Segment Open

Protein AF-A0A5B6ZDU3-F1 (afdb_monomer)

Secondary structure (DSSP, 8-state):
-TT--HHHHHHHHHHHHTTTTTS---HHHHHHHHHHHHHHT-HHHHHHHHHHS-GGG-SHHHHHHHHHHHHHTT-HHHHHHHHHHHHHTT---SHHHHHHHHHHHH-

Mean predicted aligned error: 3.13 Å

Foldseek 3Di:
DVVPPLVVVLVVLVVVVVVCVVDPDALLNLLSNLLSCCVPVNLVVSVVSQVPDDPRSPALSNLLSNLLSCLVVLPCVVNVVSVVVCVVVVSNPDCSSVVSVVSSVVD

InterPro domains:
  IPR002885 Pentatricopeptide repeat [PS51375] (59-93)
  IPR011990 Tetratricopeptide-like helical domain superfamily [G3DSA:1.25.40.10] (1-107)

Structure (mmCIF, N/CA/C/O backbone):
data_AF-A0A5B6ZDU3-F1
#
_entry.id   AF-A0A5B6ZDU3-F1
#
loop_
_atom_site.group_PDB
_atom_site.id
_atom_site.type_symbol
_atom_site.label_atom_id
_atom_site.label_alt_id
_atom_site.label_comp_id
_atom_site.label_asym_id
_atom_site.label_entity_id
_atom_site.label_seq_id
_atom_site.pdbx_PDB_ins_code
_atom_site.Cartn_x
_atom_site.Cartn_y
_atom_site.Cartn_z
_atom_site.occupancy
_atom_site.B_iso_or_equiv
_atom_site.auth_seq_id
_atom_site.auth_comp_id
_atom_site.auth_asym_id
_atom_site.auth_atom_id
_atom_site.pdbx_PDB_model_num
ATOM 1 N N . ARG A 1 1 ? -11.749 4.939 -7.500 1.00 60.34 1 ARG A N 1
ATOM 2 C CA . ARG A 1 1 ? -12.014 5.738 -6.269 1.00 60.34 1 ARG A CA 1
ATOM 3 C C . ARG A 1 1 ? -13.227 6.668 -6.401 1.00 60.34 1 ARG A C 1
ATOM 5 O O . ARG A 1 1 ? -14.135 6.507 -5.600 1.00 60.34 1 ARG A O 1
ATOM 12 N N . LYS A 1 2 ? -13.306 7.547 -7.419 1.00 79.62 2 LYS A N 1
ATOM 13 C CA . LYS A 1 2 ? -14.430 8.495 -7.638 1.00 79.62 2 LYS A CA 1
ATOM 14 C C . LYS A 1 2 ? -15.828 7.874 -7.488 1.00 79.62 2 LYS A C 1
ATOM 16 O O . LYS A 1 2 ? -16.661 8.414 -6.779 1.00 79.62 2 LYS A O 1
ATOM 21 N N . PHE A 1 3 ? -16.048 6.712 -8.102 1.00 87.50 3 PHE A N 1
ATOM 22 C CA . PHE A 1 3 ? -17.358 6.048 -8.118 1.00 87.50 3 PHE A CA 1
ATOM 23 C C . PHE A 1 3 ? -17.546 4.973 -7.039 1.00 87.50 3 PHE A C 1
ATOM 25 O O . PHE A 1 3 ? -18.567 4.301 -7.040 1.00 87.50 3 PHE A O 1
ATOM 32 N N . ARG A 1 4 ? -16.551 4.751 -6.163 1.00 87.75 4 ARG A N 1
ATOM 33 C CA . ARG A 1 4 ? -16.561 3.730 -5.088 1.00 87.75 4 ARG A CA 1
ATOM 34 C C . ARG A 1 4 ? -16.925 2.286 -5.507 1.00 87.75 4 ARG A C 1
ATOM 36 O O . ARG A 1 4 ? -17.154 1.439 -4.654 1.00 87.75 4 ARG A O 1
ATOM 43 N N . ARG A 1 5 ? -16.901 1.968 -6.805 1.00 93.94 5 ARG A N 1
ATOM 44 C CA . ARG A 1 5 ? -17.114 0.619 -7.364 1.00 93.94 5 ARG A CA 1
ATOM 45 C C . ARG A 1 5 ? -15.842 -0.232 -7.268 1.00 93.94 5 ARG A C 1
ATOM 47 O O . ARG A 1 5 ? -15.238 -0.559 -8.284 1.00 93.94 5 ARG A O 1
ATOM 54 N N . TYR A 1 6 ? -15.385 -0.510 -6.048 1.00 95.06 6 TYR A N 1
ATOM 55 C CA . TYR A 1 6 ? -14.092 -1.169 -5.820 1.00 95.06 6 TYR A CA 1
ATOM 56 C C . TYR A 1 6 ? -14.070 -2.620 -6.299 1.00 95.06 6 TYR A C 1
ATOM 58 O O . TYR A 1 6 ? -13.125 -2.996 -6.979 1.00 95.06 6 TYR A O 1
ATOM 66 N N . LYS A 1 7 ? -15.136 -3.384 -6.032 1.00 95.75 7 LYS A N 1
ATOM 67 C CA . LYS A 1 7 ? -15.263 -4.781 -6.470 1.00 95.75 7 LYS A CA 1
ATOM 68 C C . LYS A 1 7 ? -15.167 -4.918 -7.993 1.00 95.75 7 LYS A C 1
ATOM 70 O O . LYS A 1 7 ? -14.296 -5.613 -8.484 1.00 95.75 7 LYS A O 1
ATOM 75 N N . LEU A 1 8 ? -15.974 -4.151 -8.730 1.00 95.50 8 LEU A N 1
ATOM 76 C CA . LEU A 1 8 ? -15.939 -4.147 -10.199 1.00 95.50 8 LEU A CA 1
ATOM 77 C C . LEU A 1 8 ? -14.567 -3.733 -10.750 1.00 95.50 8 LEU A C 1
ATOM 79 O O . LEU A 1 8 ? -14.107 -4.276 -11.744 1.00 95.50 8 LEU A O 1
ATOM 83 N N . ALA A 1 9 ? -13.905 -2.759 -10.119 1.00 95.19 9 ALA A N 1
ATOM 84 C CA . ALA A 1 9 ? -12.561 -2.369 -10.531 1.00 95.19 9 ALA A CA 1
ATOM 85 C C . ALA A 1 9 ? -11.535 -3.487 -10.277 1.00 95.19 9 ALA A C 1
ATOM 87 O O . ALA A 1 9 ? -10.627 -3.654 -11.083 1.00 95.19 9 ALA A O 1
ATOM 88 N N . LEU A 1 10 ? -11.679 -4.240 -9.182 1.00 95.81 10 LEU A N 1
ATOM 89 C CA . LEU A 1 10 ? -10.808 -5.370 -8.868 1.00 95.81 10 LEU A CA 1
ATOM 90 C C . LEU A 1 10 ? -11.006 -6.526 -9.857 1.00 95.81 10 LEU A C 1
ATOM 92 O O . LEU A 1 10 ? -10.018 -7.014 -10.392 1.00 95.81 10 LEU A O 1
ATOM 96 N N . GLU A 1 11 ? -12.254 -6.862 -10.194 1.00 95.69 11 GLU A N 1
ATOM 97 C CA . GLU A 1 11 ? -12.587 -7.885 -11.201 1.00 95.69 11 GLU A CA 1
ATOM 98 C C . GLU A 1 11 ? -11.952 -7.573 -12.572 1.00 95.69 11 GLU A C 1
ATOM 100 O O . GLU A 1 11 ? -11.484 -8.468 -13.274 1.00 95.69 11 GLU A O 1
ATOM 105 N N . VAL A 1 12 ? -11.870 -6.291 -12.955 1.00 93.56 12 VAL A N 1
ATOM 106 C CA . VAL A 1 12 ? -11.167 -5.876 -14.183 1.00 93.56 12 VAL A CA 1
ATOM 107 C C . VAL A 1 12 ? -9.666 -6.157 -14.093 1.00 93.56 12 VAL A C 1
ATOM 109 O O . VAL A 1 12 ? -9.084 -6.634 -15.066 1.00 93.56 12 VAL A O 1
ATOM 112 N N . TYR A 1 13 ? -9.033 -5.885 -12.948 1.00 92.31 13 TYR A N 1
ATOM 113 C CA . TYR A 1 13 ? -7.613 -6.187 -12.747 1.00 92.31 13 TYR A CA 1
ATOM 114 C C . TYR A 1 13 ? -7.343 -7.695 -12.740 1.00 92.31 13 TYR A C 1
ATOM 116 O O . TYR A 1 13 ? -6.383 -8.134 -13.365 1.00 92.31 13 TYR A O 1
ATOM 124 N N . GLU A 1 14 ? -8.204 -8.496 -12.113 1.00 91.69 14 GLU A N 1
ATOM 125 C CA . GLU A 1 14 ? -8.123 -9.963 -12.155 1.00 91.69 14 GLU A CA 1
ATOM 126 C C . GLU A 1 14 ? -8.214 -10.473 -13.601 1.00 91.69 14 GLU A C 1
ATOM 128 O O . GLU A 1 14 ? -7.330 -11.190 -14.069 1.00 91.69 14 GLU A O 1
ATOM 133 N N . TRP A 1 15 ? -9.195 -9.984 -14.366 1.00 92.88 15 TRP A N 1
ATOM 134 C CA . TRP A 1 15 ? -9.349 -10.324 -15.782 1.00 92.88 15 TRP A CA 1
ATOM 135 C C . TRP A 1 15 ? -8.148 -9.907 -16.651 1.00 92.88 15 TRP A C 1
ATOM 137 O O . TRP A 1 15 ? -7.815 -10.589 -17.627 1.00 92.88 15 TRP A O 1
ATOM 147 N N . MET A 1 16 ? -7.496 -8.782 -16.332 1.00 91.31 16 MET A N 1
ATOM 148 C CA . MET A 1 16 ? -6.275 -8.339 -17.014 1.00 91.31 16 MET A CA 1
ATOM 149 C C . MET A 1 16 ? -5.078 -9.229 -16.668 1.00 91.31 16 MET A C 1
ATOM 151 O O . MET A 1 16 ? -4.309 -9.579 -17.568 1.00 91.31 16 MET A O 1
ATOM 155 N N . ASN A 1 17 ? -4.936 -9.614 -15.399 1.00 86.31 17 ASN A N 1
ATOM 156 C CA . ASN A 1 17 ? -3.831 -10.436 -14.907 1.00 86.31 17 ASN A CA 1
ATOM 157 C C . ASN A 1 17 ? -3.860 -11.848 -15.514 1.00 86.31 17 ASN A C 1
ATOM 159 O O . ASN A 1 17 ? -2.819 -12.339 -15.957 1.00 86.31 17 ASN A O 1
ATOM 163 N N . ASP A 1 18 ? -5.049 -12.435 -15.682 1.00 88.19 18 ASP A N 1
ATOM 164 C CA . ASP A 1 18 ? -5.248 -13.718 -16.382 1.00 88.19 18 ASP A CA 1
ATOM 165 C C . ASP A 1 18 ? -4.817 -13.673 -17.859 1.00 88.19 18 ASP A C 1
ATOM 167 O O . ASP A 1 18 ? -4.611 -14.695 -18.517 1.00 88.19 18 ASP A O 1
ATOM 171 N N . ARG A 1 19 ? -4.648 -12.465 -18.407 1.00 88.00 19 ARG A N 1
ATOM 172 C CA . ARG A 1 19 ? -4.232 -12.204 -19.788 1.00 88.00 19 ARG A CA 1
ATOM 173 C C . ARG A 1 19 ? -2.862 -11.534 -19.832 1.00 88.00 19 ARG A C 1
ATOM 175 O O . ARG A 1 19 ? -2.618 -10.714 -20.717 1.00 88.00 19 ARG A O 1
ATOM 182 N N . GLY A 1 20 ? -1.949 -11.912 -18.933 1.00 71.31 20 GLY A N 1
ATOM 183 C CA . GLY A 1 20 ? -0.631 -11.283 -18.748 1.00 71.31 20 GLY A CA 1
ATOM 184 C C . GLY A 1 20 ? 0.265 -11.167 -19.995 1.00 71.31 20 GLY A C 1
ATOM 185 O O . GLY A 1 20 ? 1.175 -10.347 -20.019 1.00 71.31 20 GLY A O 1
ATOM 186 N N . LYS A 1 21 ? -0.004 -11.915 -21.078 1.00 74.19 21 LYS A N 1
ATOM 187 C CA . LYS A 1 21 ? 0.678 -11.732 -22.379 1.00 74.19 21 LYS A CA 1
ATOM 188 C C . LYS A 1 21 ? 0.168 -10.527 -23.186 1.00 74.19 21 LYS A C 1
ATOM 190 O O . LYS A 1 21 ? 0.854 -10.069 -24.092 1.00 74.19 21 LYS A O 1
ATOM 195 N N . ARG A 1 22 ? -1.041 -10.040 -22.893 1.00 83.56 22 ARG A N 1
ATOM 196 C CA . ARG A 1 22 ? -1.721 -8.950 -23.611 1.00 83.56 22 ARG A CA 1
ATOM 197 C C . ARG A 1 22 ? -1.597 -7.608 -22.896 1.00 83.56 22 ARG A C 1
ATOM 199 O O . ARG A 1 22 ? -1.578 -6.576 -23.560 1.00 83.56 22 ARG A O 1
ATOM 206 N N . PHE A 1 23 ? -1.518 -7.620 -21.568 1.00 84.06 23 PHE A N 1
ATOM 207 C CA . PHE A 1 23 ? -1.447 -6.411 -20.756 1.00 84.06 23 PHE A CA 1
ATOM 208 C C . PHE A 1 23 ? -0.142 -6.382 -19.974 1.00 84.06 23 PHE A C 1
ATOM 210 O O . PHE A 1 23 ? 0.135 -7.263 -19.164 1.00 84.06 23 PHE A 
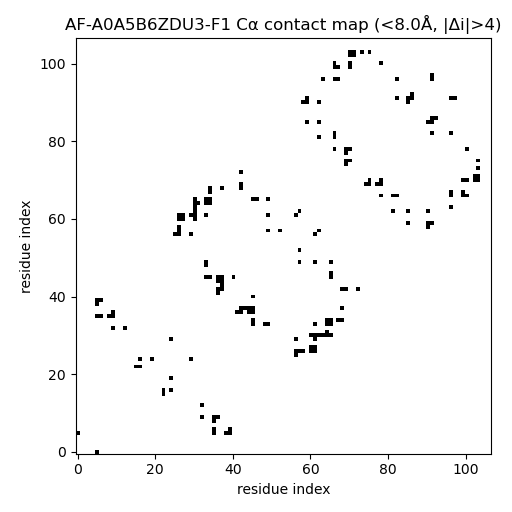O 1
ATOM 217 N N . ARG A 1 24 ? 0.664 -5.347 -20.215 1.00 84.88 24 ARG A N 1
ATOM 218 C CA . ARG A 1 24 ? 1.854 -5.091 -19.410 1.00 84.88 24 ARG A CA 1
ATOM 219 C C . ARG A 1 24 ? 1.424 -4.464 -18.089 1.00 84.88 24 ARG A C 1
ATOM 221 O O . ARG A 1 24 ? 0.841 -3.385 -18.096 1.00 84.88 24 ARG A O 1
ATOM 228 N N . ILE A 1 25 ? 1.742 -5.131 -16.987 1.00 86.00 25 ILE A N 1
ATOM 229 C CA . ILE A 1 25 ? 1.443 -4.659 -15.635 1.00 86.00 25 ILE A CA 1
ATOM 230 C C . ILE A 1 25 ? 2.630 -3.838 -15.125 1.00 86.00 25 ILE A C 1
ATOM 232 O O . ILE A 1 25 ? 3.776 -4.293 -15.171 1.00 86.00 25 ILE A O 1
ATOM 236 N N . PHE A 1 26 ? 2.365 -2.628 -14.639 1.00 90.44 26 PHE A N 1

Segment Closed

### Task goal
Retype exactly the lines of the data above that fall between the line with "ATOM 54 N N" and the line with "ATOM 70 O O", inclusive, and add nothing.

### Written response
ATOM 54 N N . TYR A 1 6 ? -15.385 -0.510 -6.048 1.00 95.06 6 TYR A N 1
ATOM 55 C CA . TYR A 1 6 ? -14.092 -1.169 -5.820 1.00 95.06 6 TYR A CA 1
ATOM 56 C C . TYR A 1 6 ? -14.070 -2.620 -6.299 1.00 95.06 6 TYR A C 1
ATOM 58 O O . TYR A 1 6 ? -13.125 -2.996 -6.979 1.00 95.06 6 TYR A O 1
ATOM 66 N N . LYS A 1 7 ? -15.136 -3.384 -6.032 1.00 95.75 7 LYS A N 1
ATOM 67 C CA . LYS A 1 7 ? -15.263 -4.781 -6.470 1.00 95.75 7 LYS A CA 1
ATOM 68 C C . LYS A 1 7 ? -15.167 -4.918 -7.993 1.00 95.75 7 LYS A C 1
ATOM 70 O O . LYS A 1 7 ? -14.296 -5.613 -8.484 1.00 95.75 7 LYS A O 1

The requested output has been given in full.